Malposition of the foot, ankle may lead to sports injuries
Bunions common among athletes due to excessive pronation
In an article in the March issue of Lower Extremity Review (LER), the author explores the biomechanics of the foot when it comes to landing during sports and explains that certain foot conditions may have significant impact on injury risk.
Among the conditions discussed in the article are low or high arches, both of which present unique problems.
In the LER article, ankle taping and orthotics are suggested as ways to correct improper foot landing and prevent injury. The author states that some research has shown that these interventions reduce kinetic variables that may lead to traumatic knee injury, but noted that there are some drawbacks.
Taping the ankle reduces the range of motion in the joint, which may decrease chances of a sprained ankle.
"However, taping functionally limits ankle range of motion in the sagittal plane, possibly limiting the displacement available at the ankle and applying greater loads to the knee joint and its supporting connective tissues," the writer reports.
Ankle bracing, on the other hand, appeared to have less adverse effects than taping, though neither intervention had any significant implications for preventing anterior cruciate ligament (ACL) injury.

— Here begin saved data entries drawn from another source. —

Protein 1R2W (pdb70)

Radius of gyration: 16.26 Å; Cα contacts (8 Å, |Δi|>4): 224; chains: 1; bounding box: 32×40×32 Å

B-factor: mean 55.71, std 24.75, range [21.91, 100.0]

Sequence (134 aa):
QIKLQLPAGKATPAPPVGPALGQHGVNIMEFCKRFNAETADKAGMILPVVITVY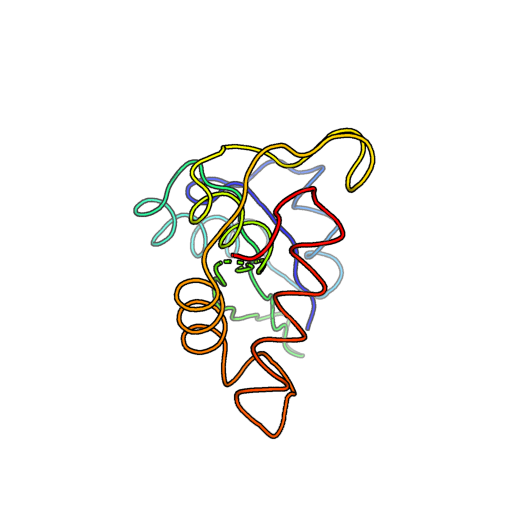EDKSFTFIIKTEPPASFLLKKAAGIEKGSSEPKRKIVGKVTRKQIEEIAKTKMPDLNANSLEAAMKIIEGTAKSMGIEVV

Foldseek 3Di:
DDKDKDFFQFDDDCPRQPPPLVVQLEDRVVCGCVRNPVSVVVGGQIAMKDWDADPVSRTDIDCDCVVDLLNLLCVQQPHDFFDPAFPVAADGAHELVSLLVSLVRCVVVDPAPDSVRSSVVSCVSCRRGRYHYD

Structure (mmCIF, N/CA/C/O backbone):
data_1R2W
#
_entry.id   1R2W
#
_cell.length_a   1
_cell.length_b   1
_cell.length_c   1
_cell.angle_alpha   90
_cell.angle_beta   90
_cell.angle_gamma   90
#
_symmetry.space_group_name_H-M   'P 1'
#
loop_
_entity.id
_entity.type
_entity.pdbx_description
1 polymer '58nts of 23S rRNA'
2 polymer '50S ribosomal protein L11'
#
loop_
_atom_site.group_PDB
_atom_site.id
_atom_site.type_symbol
_atom_site.label_atom_id
_atom_site.label_alt_id
_atom_site.label_comp_id
_atom_site.label_asym_id
_atom_site.label_entity_id
_atom_site.label_seq_id
_atom_site.pdbx_PDB_ins_code
_atom_site.Cartn_x
_atom_site.Cartn_y
_atom_site.Cartn_z
_atom_site.occupancy
_atom_site.B_iso_or_equiv
_atom_site.auth_seq_id
_atom_site.auth_comp_id
_atom_site.auth_asym_id
_atom_site.auth_atom_id
_atom_site.pdbx_PDB_model_num
ATOM 58 C CA . GLN B 2 7 ? -36.778 17.909 -94.876 1.00 79.42 1 GLN A CA 1
ATOM 59 C CA . ILE B 2 8 ? -37.781 17.190 -91.247 1.00 80.39 2 ILE A CA 1
ATOM 60 C CA . LYS B 2 9 ? -41.131 16.790 -89.426 1.00 77.55 3 LYS A CA 1
ATOM 61 C CA . LEU B 2 10 ? -42.540 17.077 -85.876 1.00 77.13 4 LEU A CA 1
ATOM 62 C CA . GLN B 2 11 ? -45.856 16.880 -83.960 1.00 82.10 5 GLN A CA 1
ATOM 63 C CA . LEU B 2 12 ? -47.373 19.975 -82.306 1.00 79.90 6 LEU A CA 1
ATOM 64 C CA . PRO B 2 13 ? -50.849 21.003 -81.052 1.00 76.54 7 PRO A CA 1
ATOM 65 C CA . ALA B 2 14 ? -52.573 22.362 -84.181 1.00 82.83 8 ALA A CA 1
ATOM 66 C CA . GLY B 2 15 ? -53.836 25.927 -83.712 1.00 98.24 9 GLY A CA 1
ATOM 67 C CA . LYS B 2 16 ? -50.926 27.239 -81.588 1.00 98.41 10 LYS A CA 1
ATOM 68 C CA . ALA B 2 17 ? -47.112 27.369 -81.343 1.00 96.77 11 ALA A CA 1
ATOM 69 C CA . THR B 2 18 ? -44.416 29.846 -80.095 1.00 98.62 12 THR A CA 1
ATOM 70 C CA . PRO B 2 19 ? -42.809 28.090 -77.017 1.00 100.00 13 PRO A CA 1
ATOM 71 C CA . ALA B 2 20 ? -39.014 28.161 -77.420 1.00 100.00 14 ALA A CA 1
ATOM 72 C CA . PRO B 2 21 ? -38.064 24.765 -75.840 1.00 100.00 15 PRO A CA 1
ATOM 73 C CA . PRO B 2 22 ? -40.243 22.483 -78.101 1.00 100.00 16 PRO A CA 1
ATOM 74 C CA . VAL B 2 23 ? -40.228 24.576 -81.295 1.00 95.98 17 VAL A CA 1
ATOM 75 C CA . GLY B 2 24 ? -37.073 26.772 -81.309 1.00 94.07 18 GLY A CA 1
ATOM 76 C CA . PRO B 2 25 ? -34.062 24.392 -81.501 1.00 93.06 19 PRO A CA 1
ATOM 77 C CA . ALA B 2 26 ? -35.771 21.457 -83.271 1.00 96.04 20 ALA A CA 1
ATOM 78 C CA . LEU B 2 27 ? -36.501 23.023 -86.703 1.00 92.03 21 LEU A CA 1
ATOM 79 C CA . GLY B 2 28 ? -34.531 26.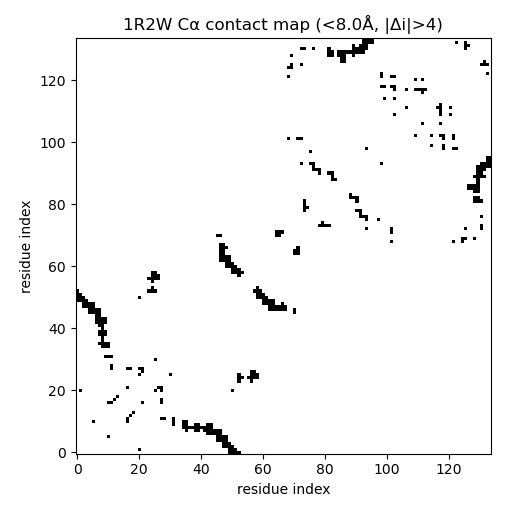311 -86.307 1.00 88.78 22 GLY A CA 1
ATOM 80 C CA . GLN B 2 29 ? -31.188 24.503 -86.735 1.00 91.11 23 GLN A CA 1
ATOM 81 C CA . HIS B 2 30 ? -32.214 23.425 -90.286 1.00 94.53 24 HIS A CA 1
ATOM 82 C CA . GLY B 2 31 ? -32.617 27.091 -91.380 1.00 90.69 25 GLY A CA 1
ATOM 83 C CA . VAL B 2 32 ? -36.174 28.011 -90.321 1.00 90.50 26 VAL A CA 1
ATOM 84 C CA . ASN B 2 33 ? -37.485 31.411 -89.196 1.00 94.89 27 ASN A CA 1
ATOM 85 C CA . ILE B 2 34 ? -39.292 30.476 -85.948 1.00 97.32 28 ILE A CA 1
ATOM 86 C CA . MET B 2 35 ? -41.734 33.431 -85.818 1.00 99.82 29 MET A CA 1
ATOM 87 C CA . GLU B 2 36 ? -42.584 32.970 -89.526 1.00 92.68 30 GLU A CA 1
ATOM 88 C CA . PHE B 2 37 ? -43.214 29.230 -88.943 1.00 95.14 31 PHE A CA 1
ATOM 89 C CA . CYS B 2 38 ? -45.455 29.856 -85.903 1.00 95.64 32 CYS A CA 1
ATOM 90 C CA . LYS B 2 39 ? -47.576 32.480 -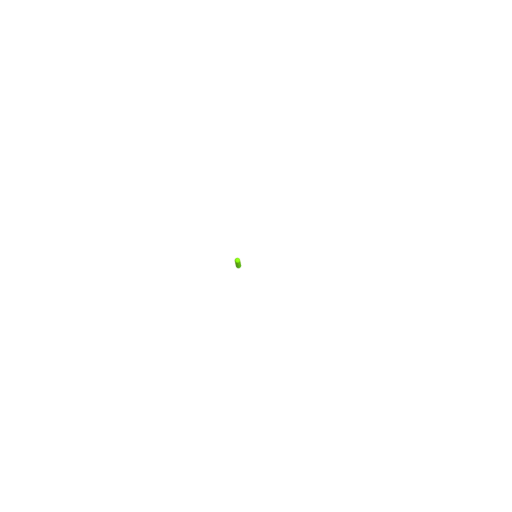87.730 1.00 96.22 33 LYS A CA 1
ATOM 91 C CA . ARG B 2 40 ? -47.957 30.567 -91.027 1.00 89.97 34 ARG A CA 1
ATOM 92 C CA . PHE B 2 41 ? -48.654 27.2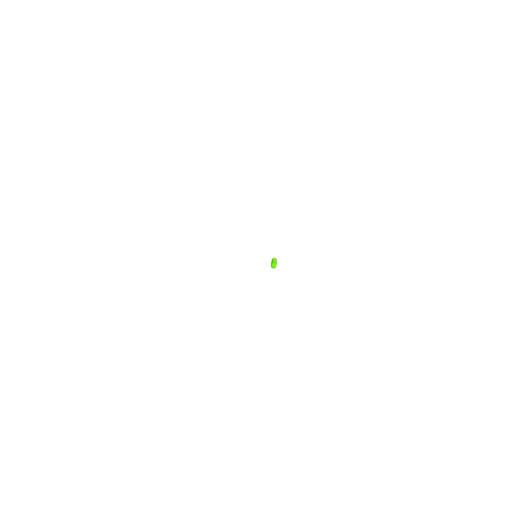95 -89.145 1.00 82.17 35 PHE A CA 1
ATOM 93 C CA . ASN B 2 42 ? -51.179 28.684 -86.602 1.00 86.52 36 ASN A CA 1
ATOM 94 C CA . ALA B 2 43 ? -53.129 30.550 -89.350 1.00 84.79 37 ALA A CA 1
ATOM 95 C CA . GLU B 2 44 ? -54.887 27.576 -91.034 1.00 90.10 38 GLU A CA 1
ATOM 96 C CA . THR B 2 45 ? -54.399 25.097 -88.146 1.00 91.97 39 THR A CA 1
ATOM 97 C CA . ALA B 2 46 ? -56.623 27.353 -85.966 1.00 93.30 40 ALA A CA 1
ATOM 98 C CA . ASP B 2 47 ? -59.483 25.638 -87.871 1.00 100.00 41 ASP A CA 1
ATOM 99 C CA . LYS B 2 48 ? -58.344 22.233 -86.487 1.00 99.10 42 LYS A CA 1
ATOM 100 C CA . ALA B 2 49 ? -57.242 23.594 -83.061 1.00 93.02 43 ALA A CA 1
ATOM 101 C CA . GLY B 2 50 ? -56.131 21.491 -80.065 1.00 90.09 44 GLY A CA 1
ATOM 102 C CA . MET B 2 51 ? -55.513 18.231 -81.977 1.00 88.05 45 MET A CA 1
ATOM 103 C CA . ILE B 2 52 ? -51.876 17.030 -82.026 1.00 76.40 46 ILE A CA 1
ATOM 104 C CA . LEU B 2 53 ? -50.658 16.231 -85.592 1.00 75.31 47 LEU A CA 1
ATOM 105 C CA . PRO B 2 54 ? -47.393 16.357 -87.653 1.00 73.63 48 PRO A CA 1
ATOM 106 C CA . VAL B 2 55 ? -46.215 19.158 -89.962 1.00 70.19 49 VAL A CA 1
ATOM 107 C CA . VAL B 2 56 ? -43.569 18.334 -92.611 1.00 73.93 50 VAL A CA 1
ATOM 108 C CA . ILE B 2 57 ? -40.974 21.159 -92.651 1.00 77.59 51 ILE A CA 1
ATOM 109 C CA . THR B 2 58 ? -39.297 21.199 -96.105 1.00 82.77 52 THR A CA 1
ATOM 110 C CA . VAL B 2 59 ? -36.340 23.628 -95.784 1.00 85.45 53 VAL A CA 1
ATOM 111 C CA . TYR B 2 60 ? -34.331 25.265 -98.625 1.00 88.03 54 TYR A CA 1
ATOM 112 C CA . GLU B 2 61 ? -30.759 26.535 -99.199 1.00 86.30 55 GLU A CA 1
ATOM 113 C CA . ASP B 2 62 ? -31.783 30.212 -98.645 1.00 83.65 56 ASP A CA 1
ATOM 114 C CA . LYS B 2 63 ? -33.132 29.331 -95.137 1.00 89.76 57 LYS A CA 1
ATOM 115 C CA . SER B 2 64 ? -36.685 29.518 -96.556 1.00 87.60 58 SER A CA 1
ATOM 116 C CA . PHE B 2 65 ? -39.120 26.677 -95.844 1.00 86.65 59 PHE A CA 1
ATOM 117 C CA . THR B 2 66 ? -42.574 25.430 -96.917 1.00 79.66 60 THR A CA 1
ATOM 118 C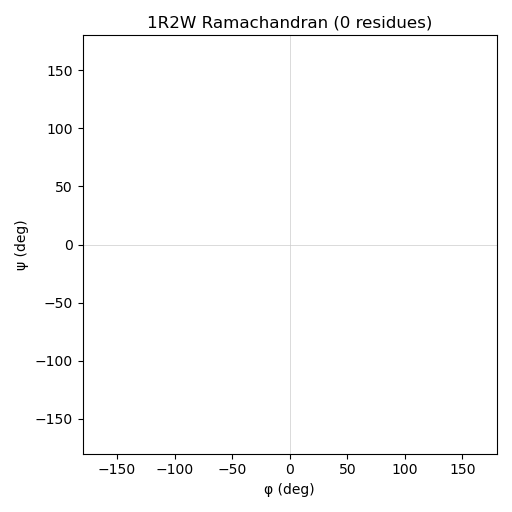 CA . PHE B 2 67 ? -44.678 22.665 -95.365 1.00 76.33 61 PHE A CA 1
ATOM 119 C CA . ILE B 2 68 ? -47.869 20.581 -95.316 1.00 70.90 62 ILE A CA 1
ATOM 120 C CA . ILE B 2 69 ? -49.989 19.454 -92.336 1.00 65.88 63 ILE A CA 1
ATOM 121 C CA . LYS B 2 70 ? -50.643 15.670 -92.195 1.00 49.56 64 LYS A CA 1
ATOM 122 C CA . THR B 2 71 ? -53.300 13.841 -90.120 1.00 48.54 65 THR A CA 1
ATOM 123 C CA . GLU B 2 72 ? -50.528 11.434 -88.973 1.00 39.98 66 GLU A CA 1
ATOM 124 C CA . PRO B 2 73 ? -50.444 14.049 -89.969 1.00 39.98 67 PRO A CA 1
ATOM 125 C CA . PRO B 2 74 ? -49.580 10.851 -87.969 1.00 35.21 68 PRO A CA 1
ATOM 126 C CA . ALA B 2 75 ? -51.529 7.709 -88.954 1.00 29.59 69 ALA A CA 1
ATOM 127 C CA . SER B 2 76 ? -51.719 7.146 -85.181 1.00 31.31 70 SER A CA 1
ATOM 128 C CA . PHE B 2 77 ? -53.727 10.407 -84.700 1.00 34.16 71 PHE A CA 1
ATOM 129 C CA . LEU B 2 78 ? -56.126 9.370 -87.487 1.00 42.01 72 LEU A CA 1
ATOM 130 C CA . LEU B 2 79 ? -56.489 5.918 -85.818 1.00 34.91 73 LEU A CA 1
ATOM 131 C CA . LYS B 2 80 ? -57.133 7.420 -82.319 1.00 38.30 74 LYS A CA 1
ATOM 132 C CA . LYS B 2 81 ? -59.843 9.683 -83.795 1.00 38.23 75 LYS A CA 1
ATOM 133 C CA . ALA B 2 82 ? -61.271 6.841 -85.967 1.00 43.40 76 ALA A CA 1
ATOM 134 C CA . ALA B 2 83 ? -61.498 4.482 -82.950 1.00 44.61 77 ALA A CA 1
ATOM 135 C CA . GLY B 2 84 ? -63.072 7.382 -80.996 1.00 37.87 78 GLY A CA 1
ATOM 136 C CA . ILE B 2 85 ? -60.416 7.822 -78.277 1.00 37.65 79 ILE A CA 1
ATOM 137 C CA . GLU B 2 86 ? -58.220 10.804 -77.334 1.00 47.13 80 GLU A CA 1
ATOM 138 C CA . LYS B 2 87 ? -54.968 8.886 -76.624 1.00 38.76 81 LYS A CA 1
ATOM 139 C CA . GLY B 2 88 ? -53.486 5.414 -77.232 1.00 33.53 82 GLY A CA 1
ATOM 140 C CA . SER B 2 89 ? -52.784 2.506 -74.847 1.00 31.79 83 SER A CA 1
ATOM 141 C CA . SER B 2 90 ? -50.299 2.858 -71.971 1.00 35.62 84 SER A CA 1
ATOM 142 C CA . GLU B 2 91 ? -49.289 -0.740 -72.831 1.00 38.55 85 GLU A CA 1
ATOM 143 C CA . PRO B 2 92 ? -50.391 -1.727 -76.401 1.00 37.71 86 PRO A CA 1
ATOM 144 C CA . LYS B 2 93 ? -51.418 -5.395 -77.021 1.00 36.65 87 LYS A CA 1
ATOM 145 C CA . ARG B 2 94 ? -51.554 -6.117 -73.247 1.00 29.80 88 ARG A CA 1
ATOM 146 C CA . LYS B 2 95 ? -54.148 -3.325 -72.846 1.00 30.94 89 LYS A CA 1
ATOM 147 C CA . ILE B 2 96 ? -56.569 -2.539 -75.710 1.00 31.34 90 ILE A CA 1
ATOM 148 C CA . VAL B 2 97 ? -58.104 0.979 -75.747 1.00 29.74 91 VAL A CA 1
ATOM 149 C CA . GLY B 2 98 ? -60.252 0.669 -78.898 1.00 35.16 92 GLY A CA 1
ATOM 150 C CA . LYS B 2 99 ? -60.580 -0.720 -82.429 1.00 40.57 93 LYS A CA 1
ATOM 151 C CA . VAL B 2 100 ? -61.360 0.352 -86.016 1.00 41.33 94 VAL A CA 1
ATOM 152 C CA . THR B 2 101 ? -62.961 -1.481 -88.955 1.00 42.43 95 THR A CA 1
ATOM 153 C CA . ARG B 2 102 ? -60.922 -2.696 -91.959 1.00 49.44 96 ARG A CA 1
ATOM 154 C CA . LYS B 2 103 ? -63.114 -0.176 -93.847 1.00 51.76 97 LYS A CA 1
ATOM 155 C CA . GLN B 2 104 ? -61.766 2.674 -91.651 1.00 44.08 98 GLN A CA 1
ATOM 156 C CA . ILE B 2 105 ? -58.246 1.293 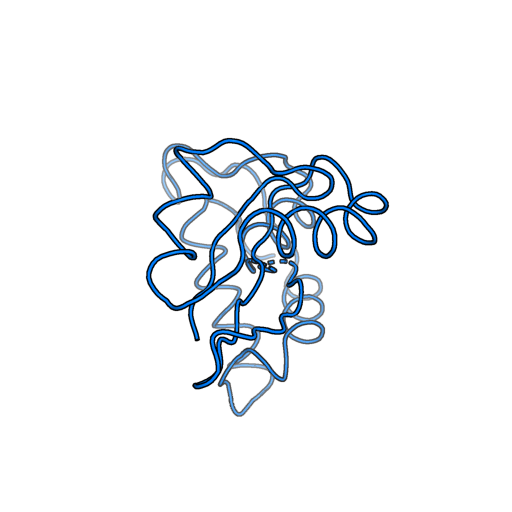-92.318 1.00 35.57 99 ILE A CA 1
ATOM 157 C CA . GLU B 2 106 ? -59.070 1.493 -96.078 1.00 53.52 100 GLU A CA 1
ATOM 158 C CA . GLU B 2 107 ? -60.271 5.118 -95.669 1.00 52.07 101 GLU A CA 1
ATOM 159 C CA . ILE B 2 108 ? -57.131 6.218 -93.738 1.00 39.41 102 ILE A CA 1
ATOM 160 C CA . ALA B 2 109 ? -54.887 4.424 -96.277 1.00 42.41 103 ALA A CA 1
ATOM 161 C CA . LYS B 2 110 ? -56.781 6.256 -99.073 1.00 44.59 104 LYS A CA 1
ATOM 162 C CA . THR B 2 111 ? -56.307 9.681 -97.401 1.00 42.63 105 THR A CA 1
ATOM 163 C CA . LYS B 2 112 ? -52.499 9.220 -97.124 1.00 42.77 106 LYS A CA 1
ATOM 164 C CA . MET B 2 113 ? -52.052 7.106 -100.313 1.00 41.26 107 MET A CA 1
ATOM 165 C CA . PRO B 2 114 ? -49.268 9.331 -101.834 1.00 29.51 108 PRO A CA 1
ATOM 166 C CA . ASP B 2 115 ? -47.437 9.516 -98.453 1.00 36.41 109 ASP A CA 1
ATOM 167 C CA . LEU B 2 116 ? -47.393 5.726 -97.945 1.00 33.57 110 LEU A CA 1
ATOM 168 C CA . ASN B 2 117 ? -44.709 4.051 -100.124 1.00 33.28 111 ASN A CA 1
ATOM 169 C CA . ALA B 2 118 ? -47.043 1.000 -100.610 1.00 41.18 112 ALA A CA 1
ATOM 170 C CA . ASN B 2 119 ? -47.432 -0.261 -104.205 1.00 42.41 113 ASN A CA 1
ATOM 171 C CA . SER B 2 120 ? -50.866 -1.827 -103.554 1.00 43.86 114 SER A CA 1
ATOM 172 C CA . LEU B 2 121 ? -53.999 -0.857 -101.599 1.00 44.83 115 LEU A CA 1
ATOM 173 C CA . GLU B 2 122 ? -53.449 -4.044 -99.542 1.00 47.46 116 GLU A CA 1
ATOM 174 C CA . ALA B 2 123 ? -49.904 -2.886 -9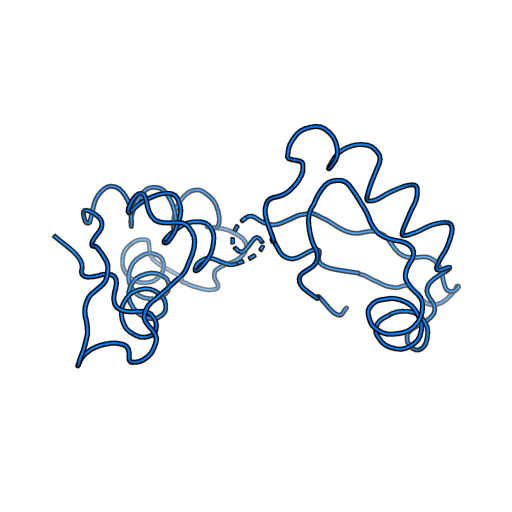8.694 1.00 38.97 117 ALA A CA 1
ATOM 175 C CA . ALA B 2 124 ? -51.150 0.653 -97.891 1.00 36.26 118 ALA A CA 1
ATOM 176 C CA . MET B 2 125 ? -53.754 -0.719 -95.443 1.00 34.84 119 MET A CA 1
ATOM 177 C CA . LYS B 2 126 ? -51.168 -3.112 -93.911 1.00 28.15 120 LYS A CA 1
ATOM 178 C CA . ILE B 2 127 ? -48.861 -0.138 -93.078 1.00 29.89 121 ILE A CA 1
ATOM 179 C CA . ILE B 2 128 ? -51.728 1.523 -91.137 1.00 27.70 122 ILE A CA 1
ATOM 180 C CA . GLU B 2 129 ? -52.482 -1.854 -89.452 1.00 28.43 123 GLU A CA 1
ATOM 181 C CA . GLY B 2 130 ? -48.802 -1.835 -88.375 1.00 21.91 124 GLY A CA 1
ATOM 182 C CA . THR B 2 131 ? -49.438 1.510 -86.620 1.00 25.94 125 THR A CA 1
ATOM 183 C CA . ALA B 2 132 ? -52.789 0.317 -85.149 1.00 26.64 126 ALA A CA 1
ATOM 184 C CA . LYS B 2 133 ? -51.130 -2.724 -83.500 1.00 27.21 127 LYS A CA 1
ATOM 185 C CA . SER B 2 134 ? -48.467 -0.625 -81.674 1.00 33.04 128 SER A CA 1
ATOM 186 C CA . MET B 2 135 ? -51.121 1.533 -79.913 1.00 25.82 129 MET A CA 1
ATOM 187 C CA . GLY B 2 136 ? -53.815 -0.979 -78.778 1.00 22.84 130 GLY A CA 1
ATOM 188 C CA . ILE B 2 137 ? -56.293 -0.289 -81.618 1.00 29.45 131 ILE A CA 1
ATOM 189 C CA . GLU B 2 138 ? -57.505 -3.633 -83.038 1.00 39.24 132 GLU A CA 1
ATOM 190 C CA . VAL B 2 139 ? -58.854 -4.256 -86.573 1.00 52.55 133 VAL A CA 1
ATOM 191 C CA . VAL B 2 140 ? -62.404 -5.589 -87.207 1.00 58.40 134 VAL A CA 1
#

Secondary structure (P-SEA, 3-state):
cccccccccccccccccccccccccccaaaaaaaaaccccccccccbbbbbbbcccccccccccccccaaaaaaaaaccccccccccccccccccaaaaaaaaaaacccccccc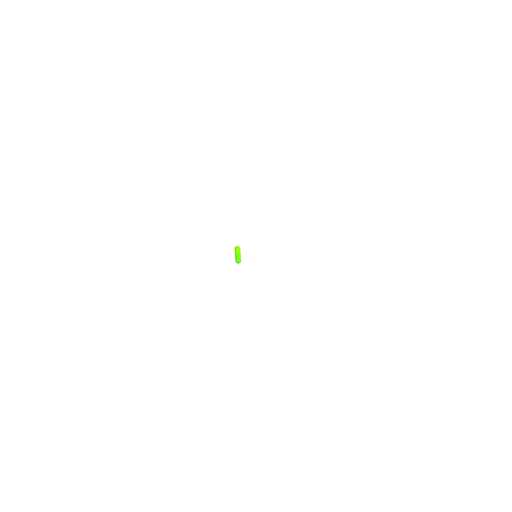aaaaaaaaaaaaaacccccc

Nearest PDB structures (foldseek):
  1r2x-assembly1_A  TM=8.196E-01  e=9.774E-28  Thermotoga maritima
  1jqs-assembly1_A  TM=7.803E-01  e=3.798E-23  Escherichia coli
  5nco-assembly1_J  TM=8.811E-01  e=1.617E-16  Escherichia coli
  5dar-assembly2_F  TM=8.016E-01  e=6.578E-11  Methanocaldococcus jannaschii
  5gae-assembly1_J  TM=9.634E-01  e=7.546E-08  Escherichia coli

Orthotics are also commonly used to correct foot malalignment the LER article states. In a 13-year study of 150 female basketball players, the devices appeared to have positive effects on knee injuries. Another clinical trial suggested that orthotics reduced risks of ACL injuries in women athletes.
"Data pertaining to the effects of orthotics on lower extremity injury suggest that orthotic interventions not only compensate for aberrant foot function, but act in a manner that limits the mechanics associated with rupture of the ACL," the author states.
The article concludes that correct alignment and function in the foot and ankle are very important to proper landing mechanics and the prevention of injury, especially in female athletes who tend to be more prone to issues related to foot dysfunction.